Their “From the Sea” menu includes shrimp and spinach enchiladas,
shrimp fajitas, shrimp asada (sauteed with red and green bell pepper,
Spanish onions, and salsa), pescado diablo (grilled fresh fish seasoned
with spices), and Dos Amigos Seafood Especial, tender shrimp and krab
sauteed in a seasoned butter sauce with salsa, tomatoes, scallions,
black olives, and mushrooms, all stuffed into a rolled flour tortilla
and topped with melted cheese. Their salad selctions include a guacamole
salad in a tortilla shell, an avocado salad, and a heaping taco salad
filled with everything under the sun.
The lunch menu, basically an a la carte version of the dinner menu,
is just as extensive, but many flock to the Cantina for their $5.95
all-you-can-eat lunch buffet, a deal if there ever was one. Much of
the Cantina’s illustrious reputaion rests on the afformentioned
70 bottle-strong inventory of tequilas and their amazing margaritas,
the most famous of which is the “Millionaire’s Margarita,”
a mixture of Patron anejo, Cointreau, and Grand Marnier. Daily specials
feature deals on margaritas and many Mexican beers, which are represented
here by all the best: Corona, Dos Equis, Negra Modelo, Tecate, Carta
Blanca, Sol, and Pacifico.
Customers can order their food prepared to any degree of spiciness and
a wide variety of vegetarian dishes is available. Everything is made
to order, which takes some time, but it’s well worth the wait.
Both authentic and freshly delicious, Cantina Dos Amigos will surely
be feeding beachside residents for 20 more years to come.
Cantina Dos Amigos is located at 990 N A1A in Indialantic.
They’re open Sunday through Thursday from 11 a.m. to 10 p.m. and
Friday and Saturday from 11 a.m. to 11 p.m. All-day specials abound
at the Cantina, beginning on Mondays with 99¢ longneck Buds and
Bud Lights with lunch and dinner orders, while “$2 Tuesdays”
feature $2 Mexican beers, $2.99 “House Gold” margaritas,
and $2 off complete dinners.

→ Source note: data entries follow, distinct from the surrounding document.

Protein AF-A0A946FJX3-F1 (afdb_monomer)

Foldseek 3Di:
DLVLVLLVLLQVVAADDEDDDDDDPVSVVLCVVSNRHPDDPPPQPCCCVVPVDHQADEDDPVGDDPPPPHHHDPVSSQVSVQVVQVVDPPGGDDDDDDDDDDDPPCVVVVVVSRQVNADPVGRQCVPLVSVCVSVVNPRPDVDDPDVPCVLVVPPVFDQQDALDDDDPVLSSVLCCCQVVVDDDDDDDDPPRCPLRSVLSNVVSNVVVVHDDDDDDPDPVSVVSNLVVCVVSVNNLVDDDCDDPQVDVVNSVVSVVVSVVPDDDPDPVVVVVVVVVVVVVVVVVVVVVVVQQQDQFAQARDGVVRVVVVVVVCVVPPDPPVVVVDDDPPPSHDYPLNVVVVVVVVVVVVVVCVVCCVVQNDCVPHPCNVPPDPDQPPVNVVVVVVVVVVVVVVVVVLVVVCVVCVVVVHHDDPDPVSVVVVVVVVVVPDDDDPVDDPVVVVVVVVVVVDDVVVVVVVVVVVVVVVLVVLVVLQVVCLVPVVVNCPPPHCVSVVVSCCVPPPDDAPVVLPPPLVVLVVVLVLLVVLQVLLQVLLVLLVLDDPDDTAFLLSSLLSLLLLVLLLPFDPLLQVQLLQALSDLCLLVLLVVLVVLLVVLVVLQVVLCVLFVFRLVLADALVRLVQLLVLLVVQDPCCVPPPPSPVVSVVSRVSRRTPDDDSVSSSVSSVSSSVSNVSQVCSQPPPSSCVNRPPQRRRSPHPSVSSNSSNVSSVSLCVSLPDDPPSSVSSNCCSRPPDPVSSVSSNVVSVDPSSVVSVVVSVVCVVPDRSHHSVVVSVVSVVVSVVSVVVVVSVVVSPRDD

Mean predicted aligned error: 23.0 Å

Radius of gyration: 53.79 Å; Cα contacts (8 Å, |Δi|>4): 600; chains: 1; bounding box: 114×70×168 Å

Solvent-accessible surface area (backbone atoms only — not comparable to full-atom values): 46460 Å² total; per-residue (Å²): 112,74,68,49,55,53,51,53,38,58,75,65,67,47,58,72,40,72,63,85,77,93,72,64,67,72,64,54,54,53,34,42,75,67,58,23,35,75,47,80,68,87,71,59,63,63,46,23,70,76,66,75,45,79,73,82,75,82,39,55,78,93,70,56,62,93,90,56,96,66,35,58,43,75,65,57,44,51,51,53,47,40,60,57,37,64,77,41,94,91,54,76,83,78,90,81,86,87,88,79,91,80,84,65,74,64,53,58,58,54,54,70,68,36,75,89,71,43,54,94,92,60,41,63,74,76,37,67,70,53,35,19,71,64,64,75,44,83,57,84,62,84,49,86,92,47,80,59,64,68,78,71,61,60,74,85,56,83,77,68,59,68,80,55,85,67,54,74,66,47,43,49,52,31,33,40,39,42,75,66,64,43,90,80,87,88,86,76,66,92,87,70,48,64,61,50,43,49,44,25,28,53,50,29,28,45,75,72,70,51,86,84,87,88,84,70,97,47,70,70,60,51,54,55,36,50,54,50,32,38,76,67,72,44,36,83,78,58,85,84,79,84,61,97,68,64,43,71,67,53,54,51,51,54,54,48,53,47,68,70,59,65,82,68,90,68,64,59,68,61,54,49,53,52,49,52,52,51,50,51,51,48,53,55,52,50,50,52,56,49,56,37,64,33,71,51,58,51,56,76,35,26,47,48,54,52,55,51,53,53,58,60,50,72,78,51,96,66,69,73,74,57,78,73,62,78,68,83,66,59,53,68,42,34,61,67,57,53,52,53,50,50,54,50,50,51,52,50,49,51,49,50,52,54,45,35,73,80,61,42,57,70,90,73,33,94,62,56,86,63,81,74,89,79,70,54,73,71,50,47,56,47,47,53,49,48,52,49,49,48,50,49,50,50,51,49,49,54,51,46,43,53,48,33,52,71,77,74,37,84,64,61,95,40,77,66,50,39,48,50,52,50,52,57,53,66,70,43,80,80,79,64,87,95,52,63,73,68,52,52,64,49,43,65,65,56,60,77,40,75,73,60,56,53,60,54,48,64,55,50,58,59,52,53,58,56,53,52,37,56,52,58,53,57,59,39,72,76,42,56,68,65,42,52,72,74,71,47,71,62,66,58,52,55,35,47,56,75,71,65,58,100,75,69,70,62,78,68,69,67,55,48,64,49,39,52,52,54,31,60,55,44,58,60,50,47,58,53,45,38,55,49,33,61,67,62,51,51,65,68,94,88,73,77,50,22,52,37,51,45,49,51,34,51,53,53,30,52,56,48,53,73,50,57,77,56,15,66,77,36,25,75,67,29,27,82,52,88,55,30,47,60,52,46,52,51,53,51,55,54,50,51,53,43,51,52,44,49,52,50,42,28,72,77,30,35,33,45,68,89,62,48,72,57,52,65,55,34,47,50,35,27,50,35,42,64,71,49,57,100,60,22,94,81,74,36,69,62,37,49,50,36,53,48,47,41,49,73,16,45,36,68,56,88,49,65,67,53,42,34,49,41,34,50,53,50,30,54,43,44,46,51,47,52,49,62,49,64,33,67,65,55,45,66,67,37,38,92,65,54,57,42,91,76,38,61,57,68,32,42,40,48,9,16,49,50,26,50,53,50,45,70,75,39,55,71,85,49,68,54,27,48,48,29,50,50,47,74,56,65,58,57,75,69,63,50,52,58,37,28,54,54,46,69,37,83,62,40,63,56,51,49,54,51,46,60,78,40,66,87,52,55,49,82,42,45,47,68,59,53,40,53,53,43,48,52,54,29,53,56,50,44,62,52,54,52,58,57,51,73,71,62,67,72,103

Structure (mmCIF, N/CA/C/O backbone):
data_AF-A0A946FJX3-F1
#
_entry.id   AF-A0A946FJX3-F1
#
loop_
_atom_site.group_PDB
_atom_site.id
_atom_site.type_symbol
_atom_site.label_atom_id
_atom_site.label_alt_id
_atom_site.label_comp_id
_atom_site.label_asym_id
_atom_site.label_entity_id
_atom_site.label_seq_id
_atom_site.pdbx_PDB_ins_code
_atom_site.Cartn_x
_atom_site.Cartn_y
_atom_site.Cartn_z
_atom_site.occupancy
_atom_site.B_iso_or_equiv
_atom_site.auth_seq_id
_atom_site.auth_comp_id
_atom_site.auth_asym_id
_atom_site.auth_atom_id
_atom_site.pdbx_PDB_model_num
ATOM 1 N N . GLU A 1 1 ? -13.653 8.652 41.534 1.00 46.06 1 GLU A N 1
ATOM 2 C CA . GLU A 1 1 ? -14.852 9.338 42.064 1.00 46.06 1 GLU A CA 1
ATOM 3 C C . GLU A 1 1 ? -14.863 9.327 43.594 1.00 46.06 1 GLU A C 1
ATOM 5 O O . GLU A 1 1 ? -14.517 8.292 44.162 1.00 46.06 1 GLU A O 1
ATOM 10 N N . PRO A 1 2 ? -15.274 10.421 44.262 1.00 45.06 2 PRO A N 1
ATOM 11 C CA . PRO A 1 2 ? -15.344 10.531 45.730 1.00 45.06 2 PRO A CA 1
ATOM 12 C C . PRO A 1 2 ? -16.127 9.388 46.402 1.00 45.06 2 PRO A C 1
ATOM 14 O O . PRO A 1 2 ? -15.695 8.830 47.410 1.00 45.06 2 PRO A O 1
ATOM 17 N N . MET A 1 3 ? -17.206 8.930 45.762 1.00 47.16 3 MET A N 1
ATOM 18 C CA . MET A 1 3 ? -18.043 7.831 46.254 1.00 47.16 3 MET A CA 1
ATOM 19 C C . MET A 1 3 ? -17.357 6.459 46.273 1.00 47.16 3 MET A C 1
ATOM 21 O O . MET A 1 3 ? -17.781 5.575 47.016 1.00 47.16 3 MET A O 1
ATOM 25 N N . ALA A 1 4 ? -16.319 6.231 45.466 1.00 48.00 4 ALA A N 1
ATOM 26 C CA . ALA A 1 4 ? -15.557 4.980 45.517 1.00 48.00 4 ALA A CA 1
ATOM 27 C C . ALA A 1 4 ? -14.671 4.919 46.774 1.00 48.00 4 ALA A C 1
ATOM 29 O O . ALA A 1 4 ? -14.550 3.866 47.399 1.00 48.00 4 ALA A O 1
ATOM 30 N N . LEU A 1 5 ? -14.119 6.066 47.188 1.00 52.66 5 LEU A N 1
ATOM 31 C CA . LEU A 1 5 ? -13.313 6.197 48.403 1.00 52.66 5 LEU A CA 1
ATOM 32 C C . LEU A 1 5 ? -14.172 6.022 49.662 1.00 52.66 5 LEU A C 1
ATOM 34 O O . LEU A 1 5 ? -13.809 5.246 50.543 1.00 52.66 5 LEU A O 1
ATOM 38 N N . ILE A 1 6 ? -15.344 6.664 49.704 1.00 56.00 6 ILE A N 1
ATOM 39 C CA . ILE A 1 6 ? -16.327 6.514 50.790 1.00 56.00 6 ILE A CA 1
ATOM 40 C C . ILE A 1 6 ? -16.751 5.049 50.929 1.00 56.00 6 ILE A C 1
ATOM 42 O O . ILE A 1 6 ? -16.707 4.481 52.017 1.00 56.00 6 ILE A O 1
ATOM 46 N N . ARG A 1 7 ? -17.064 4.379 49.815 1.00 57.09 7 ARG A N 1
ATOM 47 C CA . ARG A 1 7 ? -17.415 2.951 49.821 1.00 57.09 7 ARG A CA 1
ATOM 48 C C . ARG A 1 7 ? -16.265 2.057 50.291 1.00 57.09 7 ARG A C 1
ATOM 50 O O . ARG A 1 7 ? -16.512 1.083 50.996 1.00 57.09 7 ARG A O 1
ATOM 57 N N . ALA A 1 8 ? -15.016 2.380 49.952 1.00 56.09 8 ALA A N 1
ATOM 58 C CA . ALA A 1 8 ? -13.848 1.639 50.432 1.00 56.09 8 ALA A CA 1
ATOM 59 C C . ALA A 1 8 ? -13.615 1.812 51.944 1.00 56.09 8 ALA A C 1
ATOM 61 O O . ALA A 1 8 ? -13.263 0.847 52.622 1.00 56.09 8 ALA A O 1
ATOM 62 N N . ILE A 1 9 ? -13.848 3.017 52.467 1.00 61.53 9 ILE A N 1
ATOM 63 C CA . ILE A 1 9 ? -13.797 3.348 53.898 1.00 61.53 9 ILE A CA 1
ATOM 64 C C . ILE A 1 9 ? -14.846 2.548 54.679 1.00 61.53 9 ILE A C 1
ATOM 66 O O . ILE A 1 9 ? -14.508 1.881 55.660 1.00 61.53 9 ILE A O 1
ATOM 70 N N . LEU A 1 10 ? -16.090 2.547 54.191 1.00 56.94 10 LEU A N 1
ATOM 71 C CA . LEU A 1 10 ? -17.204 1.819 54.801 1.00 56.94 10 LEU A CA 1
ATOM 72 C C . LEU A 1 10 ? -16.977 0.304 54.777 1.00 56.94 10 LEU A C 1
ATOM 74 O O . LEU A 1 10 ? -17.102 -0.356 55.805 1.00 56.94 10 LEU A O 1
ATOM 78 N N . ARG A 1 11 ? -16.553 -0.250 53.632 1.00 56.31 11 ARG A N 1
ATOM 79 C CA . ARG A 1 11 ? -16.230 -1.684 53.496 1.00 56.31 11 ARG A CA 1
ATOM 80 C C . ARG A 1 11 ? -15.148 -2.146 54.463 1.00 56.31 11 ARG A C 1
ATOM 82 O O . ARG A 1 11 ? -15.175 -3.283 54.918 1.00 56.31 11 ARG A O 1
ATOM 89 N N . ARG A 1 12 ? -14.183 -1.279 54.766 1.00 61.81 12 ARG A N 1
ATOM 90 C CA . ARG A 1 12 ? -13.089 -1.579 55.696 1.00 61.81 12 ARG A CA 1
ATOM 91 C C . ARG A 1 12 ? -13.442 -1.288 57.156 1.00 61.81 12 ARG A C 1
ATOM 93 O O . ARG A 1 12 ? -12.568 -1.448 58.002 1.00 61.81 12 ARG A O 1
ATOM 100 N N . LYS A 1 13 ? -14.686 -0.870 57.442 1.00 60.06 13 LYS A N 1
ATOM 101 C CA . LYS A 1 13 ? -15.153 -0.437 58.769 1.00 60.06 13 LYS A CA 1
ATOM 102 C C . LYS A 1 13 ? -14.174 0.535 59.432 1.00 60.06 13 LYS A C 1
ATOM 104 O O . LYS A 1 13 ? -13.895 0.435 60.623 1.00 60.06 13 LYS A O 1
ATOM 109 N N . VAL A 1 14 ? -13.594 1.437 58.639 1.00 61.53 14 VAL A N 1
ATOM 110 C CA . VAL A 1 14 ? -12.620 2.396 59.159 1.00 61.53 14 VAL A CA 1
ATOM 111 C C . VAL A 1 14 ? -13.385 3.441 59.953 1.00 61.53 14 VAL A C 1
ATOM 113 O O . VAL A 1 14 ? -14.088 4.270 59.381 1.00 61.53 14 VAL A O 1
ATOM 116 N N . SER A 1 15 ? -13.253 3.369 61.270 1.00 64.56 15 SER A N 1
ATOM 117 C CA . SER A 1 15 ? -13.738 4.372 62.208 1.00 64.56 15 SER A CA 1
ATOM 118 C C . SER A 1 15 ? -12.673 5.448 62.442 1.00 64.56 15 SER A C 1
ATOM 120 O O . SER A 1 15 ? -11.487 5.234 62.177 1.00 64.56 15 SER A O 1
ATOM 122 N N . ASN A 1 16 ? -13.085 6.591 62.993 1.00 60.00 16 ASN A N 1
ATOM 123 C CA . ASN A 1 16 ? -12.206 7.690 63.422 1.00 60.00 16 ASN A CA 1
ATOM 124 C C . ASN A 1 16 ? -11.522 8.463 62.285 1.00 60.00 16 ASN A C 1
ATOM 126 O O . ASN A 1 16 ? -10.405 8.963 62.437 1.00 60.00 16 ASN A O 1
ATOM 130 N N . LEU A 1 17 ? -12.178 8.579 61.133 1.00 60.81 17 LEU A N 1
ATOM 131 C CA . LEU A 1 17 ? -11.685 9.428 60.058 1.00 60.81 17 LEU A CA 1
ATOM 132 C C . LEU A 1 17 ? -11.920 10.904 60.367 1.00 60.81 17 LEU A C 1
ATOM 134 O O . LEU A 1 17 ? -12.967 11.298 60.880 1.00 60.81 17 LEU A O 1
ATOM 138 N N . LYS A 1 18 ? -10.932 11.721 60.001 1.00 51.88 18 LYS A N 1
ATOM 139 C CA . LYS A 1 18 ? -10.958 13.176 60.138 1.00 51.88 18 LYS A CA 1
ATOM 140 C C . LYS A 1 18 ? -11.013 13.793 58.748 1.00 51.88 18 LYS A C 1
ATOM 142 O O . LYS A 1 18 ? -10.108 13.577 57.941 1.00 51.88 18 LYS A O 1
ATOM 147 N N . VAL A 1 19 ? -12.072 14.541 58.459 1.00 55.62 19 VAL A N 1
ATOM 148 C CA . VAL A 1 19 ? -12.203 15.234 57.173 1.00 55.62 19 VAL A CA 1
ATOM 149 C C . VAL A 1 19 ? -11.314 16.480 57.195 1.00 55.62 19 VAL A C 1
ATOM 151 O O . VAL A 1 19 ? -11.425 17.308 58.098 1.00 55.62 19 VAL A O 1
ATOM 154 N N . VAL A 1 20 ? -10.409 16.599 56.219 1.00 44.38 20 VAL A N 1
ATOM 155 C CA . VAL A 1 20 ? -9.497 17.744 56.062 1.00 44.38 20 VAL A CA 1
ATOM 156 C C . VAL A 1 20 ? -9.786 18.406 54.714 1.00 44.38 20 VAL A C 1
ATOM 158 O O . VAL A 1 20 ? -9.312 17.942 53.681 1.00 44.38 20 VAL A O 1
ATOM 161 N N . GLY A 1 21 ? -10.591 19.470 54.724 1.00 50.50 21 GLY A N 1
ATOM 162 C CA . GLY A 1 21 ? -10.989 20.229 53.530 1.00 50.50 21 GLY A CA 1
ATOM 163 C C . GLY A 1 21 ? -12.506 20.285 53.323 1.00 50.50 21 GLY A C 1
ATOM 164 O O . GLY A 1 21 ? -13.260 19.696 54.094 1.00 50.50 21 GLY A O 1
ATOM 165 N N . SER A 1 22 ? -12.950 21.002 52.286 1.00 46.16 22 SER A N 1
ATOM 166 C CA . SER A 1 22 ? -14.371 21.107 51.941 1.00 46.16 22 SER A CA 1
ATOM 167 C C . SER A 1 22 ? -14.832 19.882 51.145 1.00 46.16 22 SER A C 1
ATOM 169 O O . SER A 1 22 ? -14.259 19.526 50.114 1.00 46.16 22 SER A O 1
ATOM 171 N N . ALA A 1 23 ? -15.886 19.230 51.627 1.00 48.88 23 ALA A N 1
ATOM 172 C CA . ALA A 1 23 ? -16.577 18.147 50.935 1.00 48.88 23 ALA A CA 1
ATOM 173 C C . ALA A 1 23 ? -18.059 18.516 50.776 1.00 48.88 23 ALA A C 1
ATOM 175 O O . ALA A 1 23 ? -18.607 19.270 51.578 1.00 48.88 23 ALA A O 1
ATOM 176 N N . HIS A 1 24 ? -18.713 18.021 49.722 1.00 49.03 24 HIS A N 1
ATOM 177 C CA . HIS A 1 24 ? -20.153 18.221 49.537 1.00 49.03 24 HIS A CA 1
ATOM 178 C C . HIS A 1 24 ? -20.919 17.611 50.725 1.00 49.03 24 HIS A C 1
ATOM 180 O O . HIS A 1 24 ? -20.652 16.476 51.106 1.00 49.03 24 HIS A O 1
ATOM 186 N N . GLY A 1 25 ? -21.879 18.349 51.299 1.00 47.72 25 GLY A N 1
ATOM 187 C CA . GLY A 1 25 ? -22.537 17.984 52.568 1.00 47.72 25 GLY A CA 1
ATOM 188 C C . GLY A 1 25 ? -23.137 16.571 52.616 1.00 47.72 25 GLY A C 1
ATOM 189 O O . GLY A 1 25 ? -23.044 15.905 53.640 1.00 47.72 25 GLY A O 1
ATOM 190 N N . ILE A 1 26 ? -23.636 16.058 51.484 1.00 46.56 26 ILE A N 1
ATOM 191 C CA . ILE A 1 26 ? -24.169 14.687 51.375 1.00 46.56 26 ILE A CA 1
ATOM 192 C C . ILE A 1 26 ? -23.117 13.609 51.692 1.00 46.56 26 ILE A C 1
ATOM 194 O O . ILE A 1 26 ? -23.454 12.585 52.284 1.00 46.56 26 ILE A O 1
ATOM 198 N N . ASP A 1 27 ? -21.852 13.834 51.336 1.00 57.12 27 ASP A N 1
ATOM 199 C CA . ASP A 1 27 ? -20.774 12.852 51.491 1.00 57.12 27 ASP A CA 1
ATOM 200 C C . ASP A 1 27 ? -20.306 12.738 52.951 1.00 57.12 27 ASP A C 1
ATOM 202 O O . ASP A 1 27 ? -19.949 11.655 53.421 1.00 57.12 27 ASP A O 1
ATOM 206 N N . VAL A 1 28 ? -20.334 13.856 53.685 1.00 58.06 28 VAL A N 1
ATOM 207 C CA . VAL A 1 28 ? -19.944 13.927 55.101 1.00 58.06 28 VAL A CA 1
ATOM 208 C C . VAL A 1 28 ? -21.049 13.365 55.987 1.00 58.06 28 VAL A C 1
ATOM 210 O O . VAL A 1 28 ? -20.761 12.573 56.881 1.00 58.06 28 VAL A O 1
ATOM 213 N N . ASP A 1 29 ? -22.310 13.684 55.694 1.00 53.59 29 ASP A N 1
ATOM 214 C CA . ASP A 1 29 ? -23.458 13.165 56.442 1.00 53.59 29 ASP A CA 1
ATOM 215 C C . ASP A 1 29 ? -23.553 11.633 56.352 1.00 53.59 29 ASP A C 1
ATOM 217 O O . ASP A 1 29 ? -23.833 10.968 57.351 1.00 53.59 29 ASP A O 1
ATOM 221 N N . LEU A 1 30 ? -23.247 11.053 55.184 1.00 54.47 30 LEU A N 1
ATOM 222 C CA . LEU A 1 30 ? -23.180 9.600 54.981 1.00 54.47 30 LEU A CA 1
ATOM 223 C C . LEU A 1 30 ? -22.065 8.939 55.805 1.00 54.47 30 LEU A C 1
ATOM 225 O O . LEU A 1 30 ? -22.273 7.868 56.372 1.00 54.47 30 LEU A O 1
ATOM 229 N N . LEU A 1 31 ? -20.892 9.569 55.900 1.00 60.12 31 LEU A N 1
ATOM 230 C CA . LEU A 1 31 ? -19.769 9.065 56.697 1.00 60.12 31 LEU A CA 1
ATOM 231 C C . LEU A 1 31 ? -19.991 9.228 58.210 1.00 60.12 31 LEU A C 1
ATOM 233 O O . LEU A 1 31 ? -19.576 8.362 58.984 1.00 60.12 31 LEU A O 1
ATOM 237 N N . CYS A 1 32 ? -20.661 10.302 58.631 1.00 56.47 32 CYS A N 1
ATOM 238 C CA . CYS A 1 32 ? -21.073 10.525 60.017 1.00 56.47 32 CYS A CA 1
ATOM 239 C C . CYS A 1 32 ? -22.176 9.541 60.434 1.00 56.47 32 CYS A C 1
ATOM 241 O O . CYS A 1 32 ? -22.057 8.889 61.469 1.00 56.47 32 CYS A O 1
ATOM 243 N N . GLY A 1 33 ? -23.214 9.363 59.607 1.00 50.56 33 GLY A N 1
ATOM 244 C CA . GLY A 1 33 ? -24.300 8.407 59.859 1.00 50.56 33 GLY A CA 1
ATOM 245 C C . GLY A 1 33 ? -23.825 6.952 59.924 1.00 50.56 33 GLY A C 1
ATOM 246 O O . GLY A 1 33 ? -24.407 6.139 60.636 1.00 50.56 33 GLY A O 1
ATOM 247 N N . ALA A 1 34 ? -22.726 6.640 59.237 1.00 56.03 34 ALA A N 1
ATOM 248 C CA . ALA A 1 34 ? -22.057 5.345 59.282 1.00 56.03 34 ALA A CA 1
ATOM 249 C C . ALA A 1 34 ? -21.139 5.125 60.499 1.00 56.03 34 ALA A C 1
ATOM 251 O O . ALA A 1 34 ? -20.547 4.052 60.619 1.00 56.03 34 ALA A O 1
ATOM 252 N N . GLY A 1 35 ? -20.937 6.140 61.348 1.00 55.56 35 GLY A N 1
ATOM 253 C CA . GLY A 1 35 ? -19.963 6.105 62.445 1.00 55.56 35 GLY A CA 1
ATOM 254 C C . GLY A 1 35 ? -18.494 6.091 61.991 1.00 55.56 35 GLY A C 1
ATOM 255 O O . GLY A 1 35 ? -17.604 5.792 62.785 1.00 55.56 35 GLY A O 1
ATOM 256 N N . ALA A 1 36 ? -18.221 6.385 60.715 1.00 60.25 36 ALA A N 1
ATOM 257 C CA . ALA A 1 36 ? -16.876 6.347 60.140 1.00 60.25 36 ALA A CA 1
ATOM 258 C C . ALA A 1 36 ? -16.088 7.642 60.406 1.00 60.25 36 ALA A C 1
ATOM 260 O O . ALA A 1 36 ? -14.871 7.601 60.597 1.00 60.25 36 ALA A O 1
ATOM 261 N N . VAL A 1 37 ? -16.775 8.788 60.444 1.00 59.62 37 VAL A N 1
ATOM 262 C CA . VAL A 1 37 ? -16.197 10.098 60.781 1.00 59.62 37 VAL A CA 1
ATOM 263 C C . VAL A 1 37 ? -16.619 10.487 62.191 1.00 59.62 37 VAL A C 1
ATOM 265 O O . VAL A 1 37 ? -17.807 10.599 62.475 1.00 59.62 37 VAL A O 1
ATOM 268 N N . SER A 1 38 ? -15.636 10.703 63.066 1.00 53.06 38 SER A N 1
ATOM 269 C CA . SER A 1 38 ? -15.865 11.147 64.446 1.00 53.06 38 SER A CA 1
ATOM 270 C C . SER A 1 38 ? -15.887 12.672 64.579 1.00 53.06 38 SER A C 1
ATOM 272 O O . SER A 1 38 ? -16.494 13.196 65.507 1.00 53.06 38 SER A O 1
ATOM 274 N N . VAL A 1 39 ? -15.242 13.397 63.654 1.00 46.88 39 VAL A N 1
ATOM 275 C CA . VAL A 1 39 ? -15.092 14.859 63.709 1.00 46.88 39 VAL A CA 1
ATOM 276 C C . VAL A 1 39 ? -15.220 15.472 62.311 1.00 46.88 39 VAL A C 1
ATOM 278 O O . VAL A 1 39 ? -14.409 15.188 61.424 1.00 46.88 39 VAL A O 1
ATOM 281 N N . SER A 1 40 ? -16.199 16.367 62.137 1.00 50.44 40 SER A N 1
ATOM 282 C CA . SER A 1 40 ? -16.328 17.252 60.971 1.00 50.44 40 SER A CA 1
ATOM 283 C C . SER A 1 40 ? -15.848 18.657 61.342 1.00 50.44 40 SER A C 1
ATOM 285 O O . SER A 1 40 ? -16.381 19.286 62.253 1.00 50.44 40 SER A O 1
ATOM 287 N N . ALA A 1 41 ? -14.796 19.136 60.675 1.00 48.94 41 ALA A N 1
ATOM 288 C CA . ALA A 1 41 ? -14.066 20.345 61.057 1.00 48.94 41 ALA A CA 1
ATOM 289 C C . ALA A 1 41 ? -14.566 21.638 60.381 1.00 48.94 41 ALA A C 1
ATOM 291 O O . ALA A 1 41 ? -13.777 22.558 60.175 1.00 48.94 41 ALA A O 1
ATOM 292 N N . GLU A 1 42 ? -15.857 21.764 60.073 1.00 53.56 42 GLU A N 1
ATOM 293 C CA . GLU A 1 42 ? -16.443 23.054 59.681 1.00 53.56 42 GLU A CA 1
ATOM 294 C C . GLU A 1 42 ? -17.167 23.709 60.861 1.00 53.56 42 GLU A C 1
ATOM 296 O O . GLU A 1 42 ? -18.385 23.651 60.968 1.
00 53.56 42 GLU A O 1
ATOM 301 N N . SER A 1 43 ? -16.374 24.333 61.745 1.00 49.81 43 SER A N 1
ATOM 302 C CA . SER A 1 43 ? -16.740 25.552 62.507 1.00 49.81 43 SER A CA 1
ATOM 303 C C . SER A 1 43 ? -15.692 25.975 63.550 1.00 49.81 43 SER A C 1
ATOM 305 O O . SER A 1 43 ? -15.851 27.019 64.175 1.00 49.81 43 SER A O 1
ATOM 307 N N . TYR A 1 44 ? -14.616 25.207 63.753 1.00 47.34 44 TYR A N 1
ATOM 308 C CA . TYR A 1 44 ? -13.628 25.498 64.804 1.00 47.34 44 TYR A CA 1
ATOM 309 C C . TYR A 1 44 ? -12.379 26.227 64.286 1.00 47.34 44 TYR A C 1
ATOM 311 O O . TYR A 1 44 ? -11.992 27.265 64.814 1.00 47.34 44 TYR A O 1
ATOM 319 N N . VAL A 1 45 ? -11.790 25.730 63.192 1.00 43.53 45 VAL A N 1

Wednesdays see 99¢ “House Gold”
frozen margaritas with dinner and $1 off all other margaritas. “$3
Thursdays” feature $3 wings, select burgers and salads, as well
as $3 Margaritaville margaritas and Bud or Bud Light pitchers with dinner
orders. The Cantina shows appreciation for their many customers with
a wide array of specials on the last Tuesday of each month, known appropriately
enough as “Customer Appreciation Day.” Their popular and
well-stocked $5.95 “All-U-Can-Eat” lunch buffet is available
Monday through Friday from 11 a.m. to 3 p.m. - a fabulous deal. Sunday
features a $9.95 “All-U-Can-Eat” buffet which highlights
fresh shrimp, available from 11 a.m. to 9 p.m. The Cantina hosts live
music in the patio area on the weekends and offers Gift Certificates.
Join them for their Cinco de Mayo Celebration beginning Saturday, May
6th, at 11 a.m. and continuing on well into the evening. The event,
which is expected to draw over 2,000 people, is one of the best in the
area. The Cantina will close off the parking lot to accomodate revelers,
beer trucks, food tents, and musician Dave Kury and his band. Call (321)
724-2183 or visit www.cantinadosamigos.com for details. Take-out orders
are available, call ahead to have yours ready for pick-up. Kids menus
and non-Mexican items like burgers, sandwiches, and wings are also available.